We need this scheme because, if you look at a challenge like HIV, 25 years after the emergence of the disease we do not have a vaccine. I think we are mired in some old ideas and we need novel ideas to solve this problem.

From your experiences at GSK, what do you think are the major challenges for pharmaceutical companies to engage in addressing long-neglected health problems?

Traditionally these efforts have been looked on as costly, owing to the financial investment and the cost of applying people and useful resources against products that will not be profitable. From the shareholder perspective that might not be optimal. However, pharmaceutical companies have an important challenge to be committed to the people who are suffering across the world, whether or not they can make money from them. Over time there has been a tremendous loss of esteem for the industry which has translated to pressures on pricing, market access and on regulatory approval.
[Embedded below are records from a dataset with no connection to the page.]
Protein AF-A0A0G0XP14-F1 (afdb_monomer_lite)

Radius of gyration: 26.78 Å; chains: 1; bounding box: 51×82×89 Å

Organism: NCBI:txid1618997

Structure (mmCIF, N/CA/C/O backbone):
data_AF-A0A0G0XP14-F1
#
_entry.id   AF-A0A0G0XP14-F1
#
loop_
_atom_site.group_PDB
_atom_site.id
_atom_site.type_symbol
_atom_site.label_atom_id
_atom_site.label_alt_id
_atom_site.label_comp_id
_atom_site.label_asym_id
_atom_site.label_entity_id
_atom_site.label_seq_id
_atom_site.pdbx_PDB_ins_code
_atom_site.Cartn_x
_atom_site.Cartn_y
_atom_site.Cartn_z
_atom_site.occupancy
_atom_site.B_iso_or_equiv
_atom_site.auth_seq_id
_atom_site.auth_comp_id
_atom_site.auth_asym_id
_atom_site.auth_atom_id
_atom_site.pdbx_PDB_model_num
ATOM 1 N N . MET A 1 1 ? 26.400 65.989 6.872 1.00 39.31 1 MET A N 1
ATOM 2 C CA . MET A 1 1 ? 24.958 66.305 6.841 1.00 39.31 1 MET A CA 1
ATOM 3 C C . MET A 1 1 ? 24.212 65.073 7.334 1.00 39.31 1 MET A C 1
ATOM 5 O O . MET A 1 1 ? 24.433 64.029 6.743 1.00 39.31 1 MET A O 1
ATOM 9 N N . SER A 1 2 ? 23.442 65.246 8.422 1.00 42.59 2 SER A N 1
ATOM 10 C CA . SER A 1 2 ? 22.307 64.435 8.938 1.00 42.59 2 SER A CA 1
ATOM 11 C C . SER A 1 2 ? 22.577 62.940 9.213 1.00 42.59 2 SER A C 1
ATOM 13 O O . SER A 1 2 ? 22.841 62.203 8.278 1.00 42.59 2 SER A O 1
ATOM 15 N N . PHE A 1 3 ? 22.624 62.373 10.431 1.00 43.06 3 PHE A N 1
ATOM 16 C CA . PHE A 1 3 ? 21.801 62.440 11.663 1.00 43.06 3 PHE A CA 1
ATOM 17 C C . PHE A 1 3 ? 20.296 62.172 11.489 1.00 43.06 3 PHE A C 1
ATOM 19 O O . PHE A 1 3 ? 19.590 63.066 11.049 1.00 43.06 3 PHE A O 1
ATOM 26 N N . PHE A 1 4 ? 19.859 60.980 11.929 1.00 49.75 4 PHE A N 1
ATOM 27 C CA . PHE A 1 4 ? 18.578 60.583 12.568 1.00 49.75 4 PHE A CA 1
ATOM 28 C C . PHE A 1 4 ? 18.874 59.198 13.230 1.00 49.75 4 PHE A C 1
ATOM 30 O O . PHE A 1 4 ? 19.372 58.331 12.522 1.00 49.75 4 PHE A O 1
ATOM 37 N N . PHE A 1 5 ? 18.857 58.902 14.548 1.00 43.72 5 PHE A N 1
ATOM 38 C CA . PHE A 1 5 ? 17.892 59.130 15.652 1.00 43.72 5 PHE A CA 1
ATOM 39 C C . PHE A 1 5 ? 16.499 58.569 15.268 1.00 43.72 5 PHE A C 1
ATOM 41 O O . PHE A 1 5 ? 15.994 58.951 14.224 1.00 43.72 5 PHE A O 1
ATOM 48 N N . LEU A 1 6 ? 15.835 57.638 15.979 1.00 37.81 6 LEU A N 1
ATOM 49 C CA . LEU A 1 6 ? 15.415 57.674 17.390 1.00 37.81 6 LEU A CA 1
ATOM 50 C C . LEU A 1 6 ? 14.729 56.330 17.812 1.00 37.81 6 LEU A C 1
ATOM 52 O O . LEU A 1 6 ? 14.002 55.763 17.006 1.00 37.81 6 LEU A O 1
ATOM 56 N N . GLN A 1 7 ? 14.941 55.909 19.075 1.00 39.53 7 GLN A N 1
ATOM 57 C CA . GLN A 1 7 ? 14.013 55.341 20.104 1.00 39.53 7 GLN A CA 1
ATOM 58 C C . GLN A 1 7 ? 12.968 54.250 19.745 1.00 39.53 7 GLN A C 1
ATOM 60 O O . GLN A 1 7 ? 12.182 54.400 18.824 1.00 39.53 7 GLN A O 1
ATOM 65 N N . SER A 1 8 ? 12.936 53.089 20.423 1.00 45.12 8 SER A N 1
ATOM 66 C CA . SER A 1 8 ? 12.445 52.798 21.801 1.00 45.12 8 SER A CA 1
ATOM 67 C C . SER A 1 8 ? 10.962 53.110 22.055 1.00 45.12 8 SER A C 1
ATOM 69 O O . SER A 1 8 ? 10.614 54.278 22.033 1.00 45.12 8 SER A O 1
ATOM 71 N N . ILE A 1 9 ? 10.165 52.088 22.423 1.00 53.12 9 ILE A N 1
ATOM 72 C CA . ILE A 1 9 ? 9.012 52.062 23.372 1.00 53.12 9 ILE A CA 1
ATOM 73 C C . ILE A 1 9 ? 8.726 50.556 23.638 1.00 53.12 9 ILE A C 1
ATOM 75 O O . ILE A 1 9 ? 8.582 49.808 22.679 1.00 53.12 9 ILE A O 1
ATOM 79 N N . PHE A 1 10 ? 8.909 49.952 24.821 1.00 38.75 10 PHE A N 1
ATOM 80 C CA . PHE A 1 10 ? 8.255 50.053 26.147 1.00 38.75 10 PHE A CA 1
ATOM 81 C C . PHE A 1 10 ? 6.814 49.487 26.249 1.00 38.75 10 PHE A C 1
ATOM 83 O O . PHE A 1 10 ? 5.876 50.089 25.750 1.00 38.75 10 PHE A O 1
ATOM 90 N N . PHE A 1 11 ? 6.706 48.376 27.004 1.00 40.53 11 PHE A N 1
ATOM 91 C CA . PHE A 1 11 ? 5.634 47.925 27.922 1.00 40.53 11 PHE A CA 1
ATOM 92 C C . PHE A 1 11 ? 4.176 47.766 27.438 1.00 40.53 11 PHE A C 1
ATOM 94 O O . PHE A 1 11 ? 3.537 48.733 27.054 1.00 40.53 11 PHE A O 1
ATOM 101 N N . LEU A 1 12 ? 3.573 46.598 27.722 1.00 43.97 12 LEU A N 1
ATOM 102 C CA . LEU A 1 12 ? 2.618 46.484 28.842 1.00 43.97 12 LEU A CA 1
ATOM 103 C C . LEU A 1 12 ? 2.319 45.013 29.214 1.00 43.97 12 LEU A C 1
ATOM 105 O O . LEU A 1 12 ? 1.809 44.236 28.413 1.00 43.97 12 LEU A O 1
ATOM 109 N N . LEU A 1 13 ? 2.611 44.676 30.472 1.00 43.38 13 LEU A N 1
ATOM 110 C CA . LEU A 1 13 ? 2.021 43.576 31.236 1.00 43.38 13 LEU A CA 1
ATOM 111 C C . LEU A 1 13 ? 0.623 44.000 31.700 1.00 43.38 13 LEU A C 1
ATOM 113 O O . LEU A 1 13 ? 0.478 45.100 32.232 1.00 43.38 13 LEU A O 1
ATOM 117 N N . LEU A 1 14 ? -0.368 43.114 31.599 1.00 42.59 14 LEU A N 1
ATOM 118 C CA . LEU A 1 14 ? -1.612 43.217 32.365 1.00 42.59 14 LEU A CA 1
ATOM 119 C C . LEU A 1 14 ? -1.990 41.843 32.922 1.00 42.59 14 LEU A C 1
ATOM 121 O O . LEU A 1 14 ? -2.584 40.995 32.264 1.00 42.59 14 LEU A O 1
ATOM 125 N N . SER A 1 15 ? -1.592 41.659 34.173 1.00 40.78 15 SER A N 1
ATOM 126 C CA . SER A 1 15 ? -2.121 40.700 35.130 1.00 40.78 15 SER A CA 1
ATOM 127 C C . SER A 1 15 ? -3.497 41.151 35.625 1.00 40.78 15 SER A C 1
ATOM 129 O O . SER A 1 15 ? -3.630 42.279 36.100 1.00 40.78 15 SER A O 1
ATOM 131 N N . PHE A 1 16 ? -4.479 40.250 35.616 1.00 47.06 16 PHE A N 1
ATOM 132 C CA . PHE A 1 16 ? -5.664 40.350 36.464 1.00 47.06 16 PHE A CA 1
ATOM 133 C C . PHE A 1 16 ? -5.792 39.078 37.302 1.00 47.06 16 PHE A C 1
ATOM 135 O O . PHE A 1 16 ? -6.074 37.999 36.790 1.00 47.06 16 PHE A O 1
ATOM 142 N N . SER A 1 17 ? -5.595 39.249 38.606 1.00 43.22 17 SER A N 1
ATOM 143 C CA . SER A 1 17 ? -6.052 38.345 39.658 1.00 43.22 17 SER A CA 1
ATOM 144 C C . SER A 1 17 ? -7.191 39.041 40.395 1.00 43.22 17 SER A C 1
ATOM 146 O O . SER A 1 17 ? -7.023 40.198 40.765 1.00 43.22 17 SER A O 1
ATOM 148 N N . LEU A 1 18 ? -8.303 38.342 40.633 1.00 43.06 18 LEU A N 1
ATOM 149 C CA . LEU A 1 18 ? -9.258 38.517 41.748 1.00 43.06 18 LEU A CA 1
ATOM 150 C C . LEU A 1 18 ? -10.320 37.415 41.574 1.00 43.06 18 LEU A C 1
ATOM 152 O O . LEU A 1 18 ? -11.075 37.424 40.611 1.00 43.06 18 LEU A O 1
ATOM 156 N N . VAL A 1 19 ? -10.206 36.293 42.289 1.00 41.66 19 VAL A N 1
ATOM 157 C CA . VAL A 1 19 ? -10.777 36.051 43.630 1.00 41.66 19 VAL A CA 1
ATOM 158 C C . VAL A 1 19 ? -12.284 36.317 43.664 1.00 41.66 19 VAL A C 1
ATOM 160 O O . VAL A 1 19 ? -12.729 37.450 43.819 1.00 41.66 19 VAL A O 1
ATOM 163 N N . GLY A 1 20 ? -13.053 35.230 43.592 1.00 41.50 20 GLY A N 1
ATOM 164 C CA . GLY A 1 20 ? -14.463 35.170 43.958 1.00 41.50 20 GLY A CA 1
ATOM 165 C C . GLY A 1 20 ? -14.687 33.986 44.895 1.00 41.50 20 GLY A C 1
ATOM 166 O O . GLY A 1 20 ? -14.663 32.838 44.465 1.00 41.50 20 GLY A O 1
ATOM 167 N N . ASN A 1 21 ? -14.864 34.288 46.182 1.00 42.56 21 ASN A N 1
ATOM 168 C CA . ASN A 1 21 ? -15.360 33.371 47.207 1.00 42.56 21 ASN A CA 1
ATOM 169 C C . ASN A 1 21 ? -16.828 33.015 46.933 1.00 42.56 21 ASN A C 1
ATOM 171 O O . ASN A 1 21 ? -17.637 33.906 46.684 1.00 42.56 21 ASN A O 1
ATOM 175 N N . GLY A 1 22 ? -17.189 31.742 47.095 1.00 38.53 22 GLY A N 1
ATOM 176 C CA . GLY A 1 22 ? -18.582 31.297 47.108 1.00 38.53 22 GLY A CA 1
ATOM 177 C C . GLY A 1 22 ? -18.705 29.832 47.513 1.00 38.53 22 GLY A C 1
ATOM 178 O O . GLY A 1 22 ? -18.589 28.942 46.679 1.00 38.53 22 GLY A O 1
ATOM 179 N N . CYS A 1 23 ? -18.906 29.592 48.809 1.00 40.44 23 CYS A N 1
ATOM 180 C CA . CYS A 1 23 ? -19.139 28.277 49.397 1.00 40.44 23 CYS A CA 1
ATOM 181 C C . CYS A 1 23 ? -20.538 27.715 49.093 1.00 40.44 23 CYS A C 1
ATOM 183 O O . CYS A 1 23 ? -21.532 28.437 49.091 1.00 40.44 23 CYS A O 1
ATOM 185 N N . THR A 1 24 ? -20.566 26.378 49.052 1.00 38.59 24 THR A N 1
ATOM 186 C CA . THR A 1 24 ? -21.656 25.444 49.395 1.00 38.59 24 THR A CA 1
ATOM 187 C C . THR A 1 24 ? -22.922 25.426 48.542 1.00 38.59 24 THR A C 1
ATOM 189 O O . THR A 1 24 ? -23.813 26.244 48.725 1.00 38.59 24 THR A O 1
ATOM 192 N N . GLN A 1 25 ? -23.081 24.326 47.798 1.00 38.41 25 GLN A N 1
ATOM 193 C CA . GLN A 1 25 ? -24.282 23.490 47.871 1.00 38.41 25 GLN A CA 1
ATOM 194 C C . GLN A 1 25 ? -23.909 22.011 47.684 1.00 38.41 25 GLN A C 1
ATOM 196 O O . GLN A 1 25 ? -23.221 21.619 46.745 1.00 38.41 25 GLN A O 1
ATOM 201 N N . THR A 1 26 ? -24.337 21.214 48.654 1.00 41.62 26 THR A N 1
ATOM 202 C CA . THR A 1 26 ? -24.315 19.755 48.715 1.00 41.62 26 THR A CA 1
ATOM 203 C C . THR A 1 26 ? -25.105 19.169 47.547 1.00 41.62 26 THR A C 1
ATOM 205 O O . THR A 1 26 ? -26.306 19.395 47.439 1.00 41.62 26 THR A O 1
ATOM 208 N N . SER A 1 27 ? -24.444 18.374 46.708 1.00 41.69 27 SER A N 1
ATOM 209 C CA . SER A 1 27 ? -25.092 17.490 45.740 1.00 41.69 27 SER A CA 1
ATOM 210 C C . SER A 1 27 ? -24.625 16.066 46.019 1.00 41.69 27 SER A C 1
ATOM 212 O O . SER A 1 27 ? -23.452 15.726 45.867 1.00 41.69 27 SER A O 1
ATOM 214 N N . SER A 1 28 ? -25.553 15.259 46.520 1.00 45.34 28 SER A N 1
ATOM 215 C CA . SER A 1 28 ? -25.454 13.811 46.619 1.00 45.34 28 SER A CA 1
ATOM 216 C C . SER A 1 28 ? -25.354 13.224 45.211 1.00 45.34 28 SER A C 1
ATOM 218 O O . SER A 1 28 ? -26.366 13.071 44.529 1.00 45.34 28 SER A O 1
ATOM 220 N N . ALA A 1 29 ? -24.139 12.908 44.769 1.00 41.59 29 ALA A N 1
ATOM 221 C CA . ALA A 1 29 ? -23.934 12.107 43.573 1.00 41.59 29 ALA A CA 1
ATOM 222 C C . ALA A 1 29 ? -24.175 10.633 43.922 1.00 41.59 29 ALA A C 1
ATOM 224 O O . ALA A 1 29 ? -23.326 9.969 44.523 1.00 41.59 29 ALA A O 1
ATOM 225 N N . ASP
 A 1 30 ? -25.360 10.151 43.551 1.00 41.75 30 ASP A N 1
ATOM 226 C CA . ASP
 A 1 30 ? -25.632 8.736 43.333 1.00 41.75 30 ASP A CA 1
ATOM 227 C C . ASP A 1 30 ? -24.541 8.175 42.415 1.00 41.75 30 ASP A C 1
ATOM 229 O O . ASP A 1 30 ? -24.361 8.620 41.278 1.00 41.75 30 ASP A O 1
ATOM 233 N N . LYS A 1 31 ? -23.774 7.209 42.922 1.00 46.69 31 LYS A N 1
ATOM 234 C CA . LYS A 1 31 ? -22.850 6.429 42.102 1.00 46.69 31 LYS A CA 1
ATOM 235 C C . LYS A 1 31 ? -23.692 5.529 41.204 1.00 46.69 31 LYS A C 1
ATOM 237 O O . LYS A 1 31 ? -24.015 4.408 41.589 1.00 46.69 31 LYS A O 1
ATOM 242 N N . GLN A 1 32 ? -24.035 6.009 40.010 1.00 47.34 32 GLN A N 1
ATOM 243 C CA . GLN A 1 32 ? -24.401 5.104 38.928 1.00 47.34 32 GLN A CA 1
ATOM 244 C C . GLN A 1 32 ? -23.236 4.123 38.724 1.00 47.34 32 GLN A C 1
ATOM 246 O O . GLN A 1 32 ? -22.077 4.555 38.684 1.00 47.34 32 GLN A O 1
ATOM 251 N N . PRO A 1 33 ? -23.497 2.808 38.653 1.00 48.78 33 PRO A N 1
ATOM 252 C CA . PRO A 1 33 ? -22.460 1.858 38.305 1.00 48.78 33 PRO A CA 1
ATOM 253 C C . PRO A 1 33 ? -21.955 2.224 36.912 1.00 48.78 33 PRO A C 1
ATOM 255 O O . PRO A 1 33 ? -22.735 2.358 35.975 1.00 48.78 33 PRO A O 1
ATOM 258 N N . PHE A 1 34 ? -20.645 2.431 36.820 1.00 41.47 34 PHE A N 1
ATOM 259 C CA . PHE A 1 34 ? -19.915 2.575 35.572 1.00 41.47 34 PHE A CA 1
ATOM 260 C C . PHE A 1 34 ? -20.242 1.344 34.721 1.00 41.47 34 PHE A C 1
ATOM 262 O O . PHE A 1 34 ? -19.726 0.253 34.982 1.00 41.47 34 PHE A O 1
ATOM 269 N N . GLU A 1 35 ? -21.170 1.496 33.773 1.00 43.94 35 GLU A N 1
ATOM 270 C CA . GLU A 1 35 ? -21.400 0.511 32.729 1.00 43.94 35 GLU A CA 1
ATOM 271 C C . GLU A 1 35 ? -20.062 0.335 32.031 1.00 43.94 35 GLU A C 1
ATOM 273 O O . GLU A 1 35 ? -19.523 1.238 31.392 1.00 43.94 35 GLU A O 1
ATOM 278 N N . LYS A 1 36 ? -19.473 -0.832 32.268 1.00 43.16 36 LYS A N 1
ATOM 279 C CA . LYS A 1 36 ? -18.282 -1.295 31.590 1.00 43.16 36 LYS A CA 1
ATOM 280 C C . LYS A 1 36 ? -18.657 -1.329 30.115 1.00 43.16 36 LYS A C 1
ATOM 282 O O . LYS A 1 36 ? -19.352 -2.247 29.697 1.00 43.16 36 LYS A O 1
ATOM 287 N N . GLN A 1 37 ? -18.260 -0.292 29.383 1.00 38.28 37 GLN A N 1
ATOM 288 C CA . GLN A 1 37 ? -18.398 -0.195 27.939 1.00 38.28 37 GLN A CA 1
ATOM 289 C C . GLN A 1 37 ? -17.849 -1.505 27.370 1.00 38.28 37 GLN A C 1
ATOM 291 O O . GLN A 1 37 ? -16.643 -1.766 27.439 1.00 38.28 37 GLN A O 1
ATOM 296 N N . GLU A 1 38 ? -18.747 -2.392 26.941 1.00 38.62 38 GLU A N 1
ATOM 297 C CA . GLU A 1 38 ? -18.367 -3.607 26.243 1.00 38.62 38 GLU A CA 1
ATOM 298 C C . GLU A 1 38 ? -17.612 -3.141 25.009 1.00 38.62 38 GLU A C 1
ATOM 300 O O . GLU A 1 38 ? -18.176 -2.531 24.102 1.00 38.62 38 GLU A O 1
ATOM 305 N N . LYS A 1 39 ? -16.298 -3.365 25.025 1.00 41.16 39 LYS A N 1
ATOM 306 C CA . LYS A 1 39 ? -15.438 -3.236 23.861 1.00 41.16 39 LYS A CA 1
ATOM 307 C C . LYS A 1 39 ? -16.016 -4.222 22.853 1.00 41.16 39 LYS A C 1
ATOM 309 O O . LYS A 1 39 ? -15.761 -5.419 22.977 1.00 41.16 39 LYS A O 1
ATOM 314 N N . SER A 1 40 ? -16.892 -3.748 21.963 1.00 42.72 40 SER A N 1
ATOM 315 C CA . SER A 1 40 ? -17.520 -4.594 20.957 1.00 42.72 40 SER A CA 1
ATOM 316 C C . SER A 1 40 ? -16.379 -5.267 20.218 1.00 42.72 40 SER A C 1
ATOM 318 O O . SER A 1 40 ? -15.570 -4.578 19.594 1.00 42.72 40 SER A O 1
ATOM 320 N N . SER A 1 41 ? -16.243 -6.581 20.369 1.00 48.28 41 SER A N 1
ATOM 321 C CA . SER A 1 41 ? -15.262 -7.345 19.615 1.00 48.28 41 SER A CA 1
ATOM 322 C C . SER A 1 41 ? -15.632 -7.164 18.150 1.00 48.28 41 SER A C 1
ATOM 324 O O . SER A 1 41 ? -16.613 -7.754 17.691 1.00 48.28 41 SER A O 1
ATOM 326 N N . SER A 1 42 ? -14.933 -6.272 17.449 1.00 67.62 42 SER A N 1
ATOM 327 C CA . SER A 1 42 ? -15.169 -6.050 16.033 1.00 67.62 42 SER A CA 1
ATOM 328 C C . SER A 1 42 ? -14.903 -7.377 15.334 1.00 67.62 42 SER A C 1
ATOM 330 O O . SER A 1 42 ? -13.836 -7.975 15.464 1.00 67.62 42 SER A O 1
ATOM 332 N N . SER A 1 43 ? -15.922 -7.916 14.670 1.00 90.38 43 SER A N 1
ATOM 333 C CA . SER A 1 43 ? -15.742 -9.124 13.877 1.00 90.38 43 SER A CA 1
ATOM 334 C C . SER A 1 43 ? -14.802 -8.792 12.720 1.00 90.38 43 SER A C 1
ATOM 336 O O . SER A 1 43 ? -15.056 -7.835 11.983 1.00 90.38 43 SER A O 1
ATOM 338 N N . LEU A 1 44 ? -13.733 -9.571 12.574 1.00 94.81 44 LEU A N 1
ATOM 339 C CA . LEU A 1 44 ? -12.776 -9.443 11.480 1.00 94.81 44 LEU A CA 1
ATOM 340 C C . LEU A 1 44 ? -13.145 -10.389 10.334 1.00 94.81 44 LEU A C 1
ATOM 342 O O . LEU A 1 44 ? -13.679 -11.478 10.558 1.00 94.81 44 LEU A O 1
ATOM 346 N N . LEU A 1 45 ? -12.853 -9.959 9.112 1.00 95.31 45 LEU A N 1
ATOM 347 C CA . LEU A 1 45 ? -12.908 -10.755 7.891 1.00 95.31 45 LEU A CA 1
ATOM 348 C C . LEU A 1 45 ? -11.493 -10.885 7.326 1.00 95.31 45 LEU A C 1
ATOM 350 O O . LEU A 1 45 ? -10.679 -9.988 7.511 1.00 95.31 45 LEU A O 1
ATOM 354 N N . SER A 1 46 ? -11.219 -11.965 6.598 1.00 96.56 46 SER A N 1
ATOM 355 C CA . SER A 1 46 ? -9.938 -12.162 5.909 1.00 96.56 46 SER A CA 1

By contributing meaningfully to the broad population of people who need help, the cost will be small measured against the returns in reputation, corporate self esteem and general satisfaction of employees. From the experience at GSK, helping address these problems gave the company a sense of pride and motivation — that positive impact is almost incalculable.

This is a unique time as nations, corporations, foundations and the general public have focused on global health, which has led to new sources of funding. Most importantly, science has advanced to the stage that solutions to difficult problems are possible with this coalescence of forces. It is imperative that the pharmaceutical industry be a partner in this. We need them, we value them and we want to look for ways that they can be rewarded for what they do. Their reward in return will be that they can help millions of people.